Return the lines that run from the beginning of the entries to the line holding "ATOM 1 N N .", inclusive, and drop the pictures.

■ Source data ■
------------------------------------
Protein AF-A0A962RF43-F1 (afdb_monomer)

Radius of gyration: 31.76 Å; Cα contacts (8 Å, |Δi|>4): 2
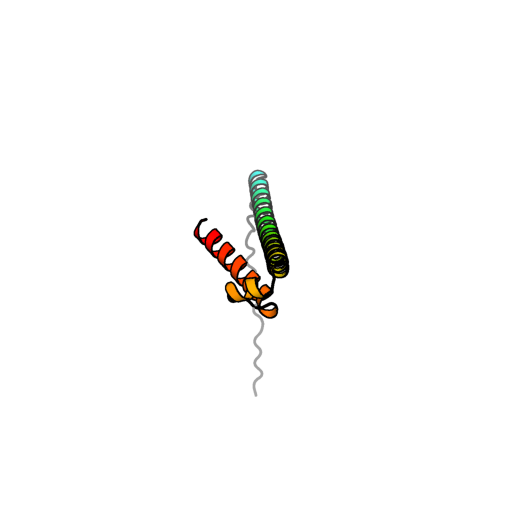3; chains: 1; bounding box: 94×23×60 Å

Structure (mmCIF, N/CA/C/O backbone):
data_AF-A0A962RF43-F1
#
_entry.id   AF-A0A962RF43-F1
#
loop_
_atom_site.group_PDB
_atom_site.id
_atom_site.type_symbol
_atom_site.label_atom_id
_atom_site.label_alt_id
_atom_site.label_comp_id
_atom_site.label_asym_id
_atom_site.label_entity_id
_atom_site.label_seq_id
_atom_site.pdbx_PDB_ins_code
_atom_site.Cartn_x
_atom_site.Cartn_y
_atom_site.Cartn_z
_atom_site.occupancy
_atom_site.B_iso_or_equiv
_atom_site.auth_seq_id
_atom_site.auth_comp_id
_atom_site.auth_asym_id
_atom_site.auth_atom_id
_atom_site.pdbx_PDB_model_num
ATOM 1 N N . MET A 1 1 ? 74.925 -9.893 6.655 1.00 49.09 1 MET A N 1
ATOM 2 C CA . MET A 1 1 ? 74.974 -10.975 5.652 1.00 49.09 1 MET A CA 1
ATOM 3 C C . MET A 1 1 ? 73.718 -10.881 4.804 1.00 49.09 1 MET A C 1
ATOM 5 O O . MET A 1 1 ? 72.641 -10.769 5.368 1.00 49.09 1 MET A O 1
ATOM 9 N N . SER A 1 2 ? 73.921 -10.878 3.488 1.00 54.34 2 SER A N 1
ATOM 10 C CA . SER A 1 2 ? 72.967 -11.125 2.398 1.00 54.34 2 SER A CA 1
ATOM 11 C C . SER A 1 2 ? 71.773 -10.190 2.201 1.00 54.34 2 SER A C 1
ATOM 13 O O . SER A 1 2 ? 70.656 -10.440 2.642 1.00 54.34 2 SER A O 1
ATOM 15 N N . SER A 1 3 ? 72.038 -9.171 1.384 1.00 55.00 3 SER A N 1
ATOM 16 C CA . SER A 1 3 ? 71.104 -8.603 0.412 1.00 55.00 3 SER A CA 1
ATOM 17 C C . SER A 1 3 ? 70.519 -9.697 -0.487 1.00 55.00 3 SER A C 1
ATOM 19 O O . SER A 1 3 ? 71.277 -10.524 -0.992 1.00 55.00 3 SER A O 1
ATOM 21 N N . ASN A 1 4 ? 69.212 -9.657 -0.756 1.00 65.25 4 ASN A N 1
ATOM 22 C CA . ASN A 1 4 ? 68.619 -10.376 -1.883 1.00 65.25 4 ASN A CA 1
ATOM 23 C C . ASN A 1 4 ? 67.982 -9.370 -2.843 1.00 65.25 4 ASN A C 1
ATOM 25 O O . ASN A 1 4 ? 67.029 -8.667 -2.515 1.00 65.25 4 ASN A O 1
ATOM 29 N N . HIS A 1 5 ? 68.596 -9.295 -4.017 1.00 61.19 5 HIS A N 1
ATOM 30 C CA . HIS A 1 5 ? 68.250 -8.470 -5.158 1.00 61.19 5 HIS A CA 1
ATOM 31 C C . HIS A 1 5 ? 67.551 -9.398 -6.160 1.00 61.19 5 HIS A C 1
ATOM 33 O O . HIS A 1 5 ? 68.173 -10.336 -6.653 1.00 61.19 5 HIS A O 1
ATOM 39 N N . VAL A 1 6 ? 66.261 -9.184 -6.419 1.00 69.06 6 VAL 
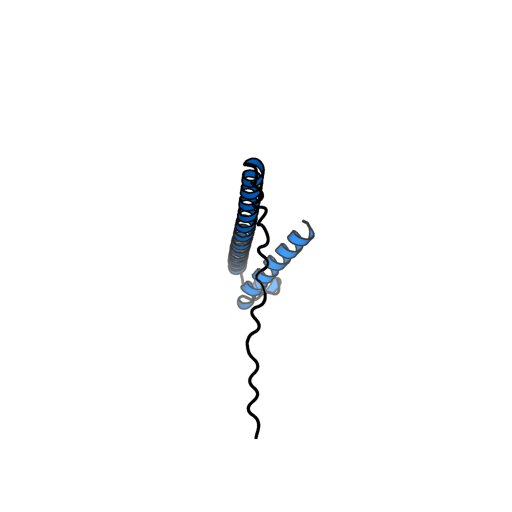A N 1
ATOM 40 C CA . VAL A 1 6 ? 65.503 -9.904 -7.454 1.00 69.06 6 VAL A CA 1
ATOM 41 C C . VAL A 1 6 ? 64.849 -8.847 -8.334 1.00 69.06 6 VAL A C 1
ATOM 43 O O . VAL A 1 6 ? 64.009 -8.078 -7.872
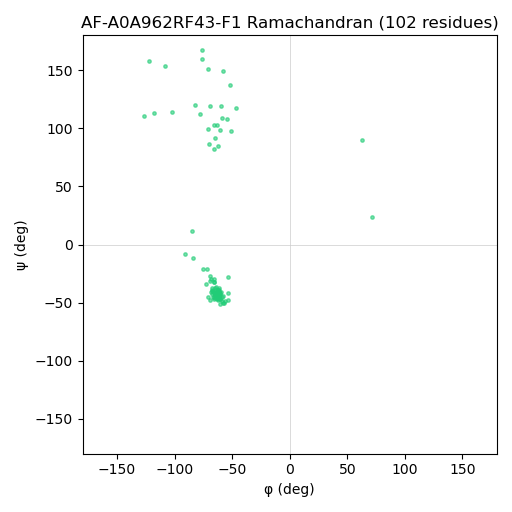 1.00 69.06 6 VAL A O 1
ATOM 46 N N . GLY A 1 7 ? 65.342 -8.743 -9.567 1.00 57.53 7 GLY A N 1
ATOM 47 C CA . GLY A 1 7 ? 64.921 -7.747 -10.547 1.00 57.53 7 GLY A CA 1
ATOM 48 C C . GLY A 1 7 ? 63.563 -8.062 -11.189 1.00 57.53 7 GLY A C 1
ATOM 49 O O . GLY A 1 7 ? 63.132 -9.216 -11.180 1.00 57.53 7 GLY A O 1
ATOM 50 N N . PRO A 1 8 ? 62.888 -7.056 -11.771 1.00 64.38 8 PRO A N 1
ATOM 51 C CA . PRO A 1 8 ? 61.670 -7.264 -12.542 1.00 64.38 8 PRO A CA 1
ATOM 52 C C . PRO A 1 8 ? 62.014 -7.788 -13.944 1.00 64.38 8 PRO A C 1
ATOM 54 O O . PRO A 1 8 ? 62.596 -7.077 -14.764 1.00 64.38 8 PRO A O 1
ATOM 57 N N . ALA A 1 9 ? 61.651 -9.042 -14.217 1.00 61.03 9 ALA A N 1
ATOM 58 C CA . ALA A 1 9 ? 61.602 -9.575 -15.572 1.00 61.03 9 ALA A CA 1
ATOM 59 C C . ALA A 1 9 ? 60.438 -8.906 -16.316 1.00 61.03 9 ALA A C 1
ATOM 61 O O . ALA A 1 9 ? 59.288 -8.981 -15.889 1.00 61.03 9 ALA A O 1
ATOM 62 N N . ALA A 1 10 ? 60.766 -8.209 -17.401 1.00 56.72 10 ALA A N 1
ATOM 63 C CA . ALA A 1 10 ? 59.812 -7.628 -18.328 1.00 56.72 10 ALA A CA 1
ATOM 64 C C . ALA A 1 10 ? 59.050 -8.757 -19.032 1.00 56.72 10 ALA A C 1
ATOM 66 O O . ALA A 1 10 ? 59.591 -9.424 -19.913 1.00 56.72 10 ALA A O 1
ATOM 67 N N . GLU A 1 11 ? 57.814 -8.993 -18.602 1.00 62.25 11 GLU A N 1
ATOM 68 C CA . GLU A 1 11 ? 56.920 -9.940 -19.248 1.00 62.25 11 GLU A CA 1
ATOM 69 C C . GLU A 1 11 ? 56.263 -9.260 -20.453 1.00 62.25 11 GLU A C 1
ATOM 71 O O . GLU A 1 11 ? 55.641 -8.198 -20.362 1.00 62.25 11 GLU A O 1
ATOM 76 N N . THR A 1 12 ? 56.516 -9.867 -21.604 1.00 60.88 12 THR A N 1
ATOM 77 C CA . THR A 1 12 ? 56.040 -9.531 -22.938 1.00 60.88 12 THR A CA 1
ATOM 78 C C . THR A 1 12 ? 54.541 -9.251 -22.951 1.00 60.88 12 THR A C 1
ATOM 80 O O . THR A 1 12 ? 53.725 -10.131 -22.692 1.00 60.88 12 THR A O 1
ATOM 83 N N . ILE A 1 13 ? 54.176 -8.023 -23.315 1.00 62.62 13 ILE A N 1
ATOM 84 C CA . ILE A 1 13 ? 52.802 -7.658 -23.647 1.00 62.62 13 ILE A CA 1
ATOM 85 C C . ILE A 1 13 ? 52.488 -8.329 -24.990 1.00 62.62 13 ILE A C 1
ATOM 87 O O . ILE A 1 13 ? 52.915 -7.848 -26.040 1.00 62.62 13 ILE A O 1
ATOM 91 N N . GLU A 1 14 ? 51.788 -9.467 -24.959 1.00 57.34 14 GLU A N 1
ATOM 92 C CA . GLU A 1 14 ? 51.163 -10.033 -26.152 1.00 57.34 14 GLU A CA 1
ATOM 93 C C . GLU A 1 14 ? 50.184 -9.002 -26.713 1.00 57.34 14 GLU A C 1
ATOM 95 O O . GLU A 1 14 ? 49.138 -8.695 -26.137 1.00 57.34 14 GLU A O 1
ATOM 100 N N . SER A 1 15 ? 50.576 -8.439 -27.852 1.00 58.03 15 SER A N 1
ATOM 101 C CA . SER A 1 15 ? 49.747 -7.609 -28.710 1.00 58.03 15 SER A CA 1
ATOM 102 C C . SER A 1 15 ? 48.636 -8.494 -29.280 1.00 58.03 15 SER A C 1
ATOM 104 O O . SER A 1 15 ? 48.751 -9.045 -30.371 1.00 58.03 15 SER A O 1
ATOM 106 N N . GLY A 1 16 ? 47.579 -8.695 -28.493 1.00 58.81 16 GLY A N 1
ATOM 107 C CA . GLY A 1 16 ? 46.336 -9.284 -28.962 1.00 58.81 16 GLY A CA 1
ATOM 108 C C . GLY A 1 16 ? 45.749 -8.351 -30.009 1.00 58.81 16 GLY A C 1
ATOM 109 O O . GLY A 1 16 ? 45.215 -7.296 -29.667 1.00 58.81 16 GLY A O 1
ATOM 110 N N . GLU A 1 17 ? 45.901 -8.724 -31.278 1.00 52.12 17 GLU A N 1
ATOM 111 C CA . GLU A 1 17 ? 45.261 -8.089 -32.421 1.00 52.12 17 GLU A CA 1
ATOM 112 C C . GLU A 1 17 ? 43.762 -7.996 -32.138 1.00 52.12 17 GLU A C 1
ATOM 114 O O . GLU A 1 17 ? 43.003 -8.961 -32.256 1.00 52.12 17 GLU A O 1
ATOM 119 N N . GLY A 1 18 ? 43.349 -6.817 -31.675 1.00 49.88 18 GLY A N 1
ATOM 120 C CA . GLY A 1 18 ? 41.967 -6.490 -31.404 1.00 49.88 18 GLY A CA 1
ATOM 121 C C . GLY A 1 18 ? 41.194 -6.624 -32.701 1.00 49.88 18 GLY A C 1
ATOM 122 O O . GLY A 1 18 ? 41.194 -5.715 -33.527 1.00 49.88 18 GLY A O 1
ATOM 123 N N . SER A 1 19 ? 40.527 -7.764 -32.874 1.00 49.38 19 SER A N 1
ATOM 124 C CA . SER A 1 19 ? 39.441 -7.931 -33.828 1.00 49.38 19 SER A CA 1
ATOM 125 C C . SER A 1 19 ? 38.336 -6.974 -33.392 1.00 49.38 19 SER A C 1
ATOM 127 O O . SER A 1 19 ? 37.451 -7.310 -32.602 1.00 49.38 19 SER A O 1
ATOM 129 N N . VAL A 1 20 ? 38.453 -5.717 -33.822 1.00 55.78 20 VAL A N 1
ATOM 130 C CA . VAL A 1 20 ? 37.446 -4.688 -33.604 1.00 55.78 20 VAL A CA 1
ATOM 131 C C . VAL A 1 20 ? 36.283 -5.093 -34.493 1.00 55.78 20 VAL A C 1
ATOM 133 O O . VAL A 1 20 ? 36.225 -4.738 -35.669 1.00 55.78 20 VAL A O 1
ATOM 136 N N . ALA A 1 21 ? 35.407 -5.944 -33.960 1.00 57.97 21 ALA A N 1
ATOM 137 C CA . ALA A 1 21 ? 34.204 -6.371 -34.642 1.00 57.97 21 ALA A CA 1
ATOM 138 C C . ALA A 1 21 ? 33.448 -5.104 -35.048 1.00 57.97 21 ALA A C 1
ATOM 140 O O . ALA A 1 21 ? 32.919 -4.385 -34.199 1.00 57.97 21 ALA A O 1
ATOM 141 N N . VAL A 1 22 ? 33.454 -4.801 -36.349 1.00 65.88 22 VAL A N 1
ATOM 142 C CA . VAL A 1 22 ? 32.682 -3.703 -36.922 1.00 65.88 22 VAL A CA 1
ATOM 143 C C . VAL A 1 22 ? 31.221 -4.074 -36.709 1.00 65.88 22 VAL A C 1
ATOM 145 O O . VAL A 1 22 ? 30.625 -4.825 -37.482 1.00 65.88 22 VAL A O 1
ATOM 148 N N . LEU A 1 23 ? 30.665 -3.622 -35.586 1.00 70.31 23 LEU A N 1
ATOM 149 C CA . LEU A 1 23 ? 29.273 -3.845 -35.244 1.00 70.31 23 LEU A CA 1
ATOM 150 C C . LEU A 1 23 ? 28.436 -3.228 -36.354 1.00 70.31 23 LEU A C 1
ATOM 152 O O . LEU A 1 23 ? 28.502 -2.026 -36.618 1.00 70.31 23 LEU A O 1
ATOM 156 N N . SER A 1 24 ? 27.647 -4.067 -37.018 1.00 81.06 24 SER A N 1
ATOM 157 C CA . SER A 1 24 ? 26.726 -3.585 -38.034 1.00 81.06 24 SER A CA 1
------------------------------------
■ RESULT FOR THIS TASK ■
Protein AF-A0A962RF43-F1 (afdb_monomer)

Radius of gyration: 31.76 Å; Cα contacts (8 Å, |Δi|>4): 2
3; chains: 1; bounding box: 94×23×60 Å

Structure (mmCIF, N/CA/C/O backbone):
data_AF-A0A962RF43-F1
#
_entry.id   AF-A0A962RF43-F1
#
loop_
_atom_site.group_PDB
_atom_site.id
_atom_site.type_symbol
_atom_site.label_atom_id
_atom_site.label_alt_id
_atom_site.label_comp_id
_atom_site.label_asym_id
_atom_site.label_entity_id
_atom_site.label_seq_id
_atom_site.pdbx_PDB_ins_code
_atom_site.Cartn_x
_atom_site.Cartn_y
_atom_site.Cartn_z
_atom_site.occupancy
_atom_site.B_iso_or_equiv
_atom_site.auth_seq_id
_atom_site.auth_comp_id
_atom_site.auth_asym_id
_atom_site.auth_atom_id
_atom_site.pdbx_PDB_model_num
ATOM 1 N N . MET A 1 1 ? 74.925 -9.893 6.655 1.00 49.09 1 MET A N 1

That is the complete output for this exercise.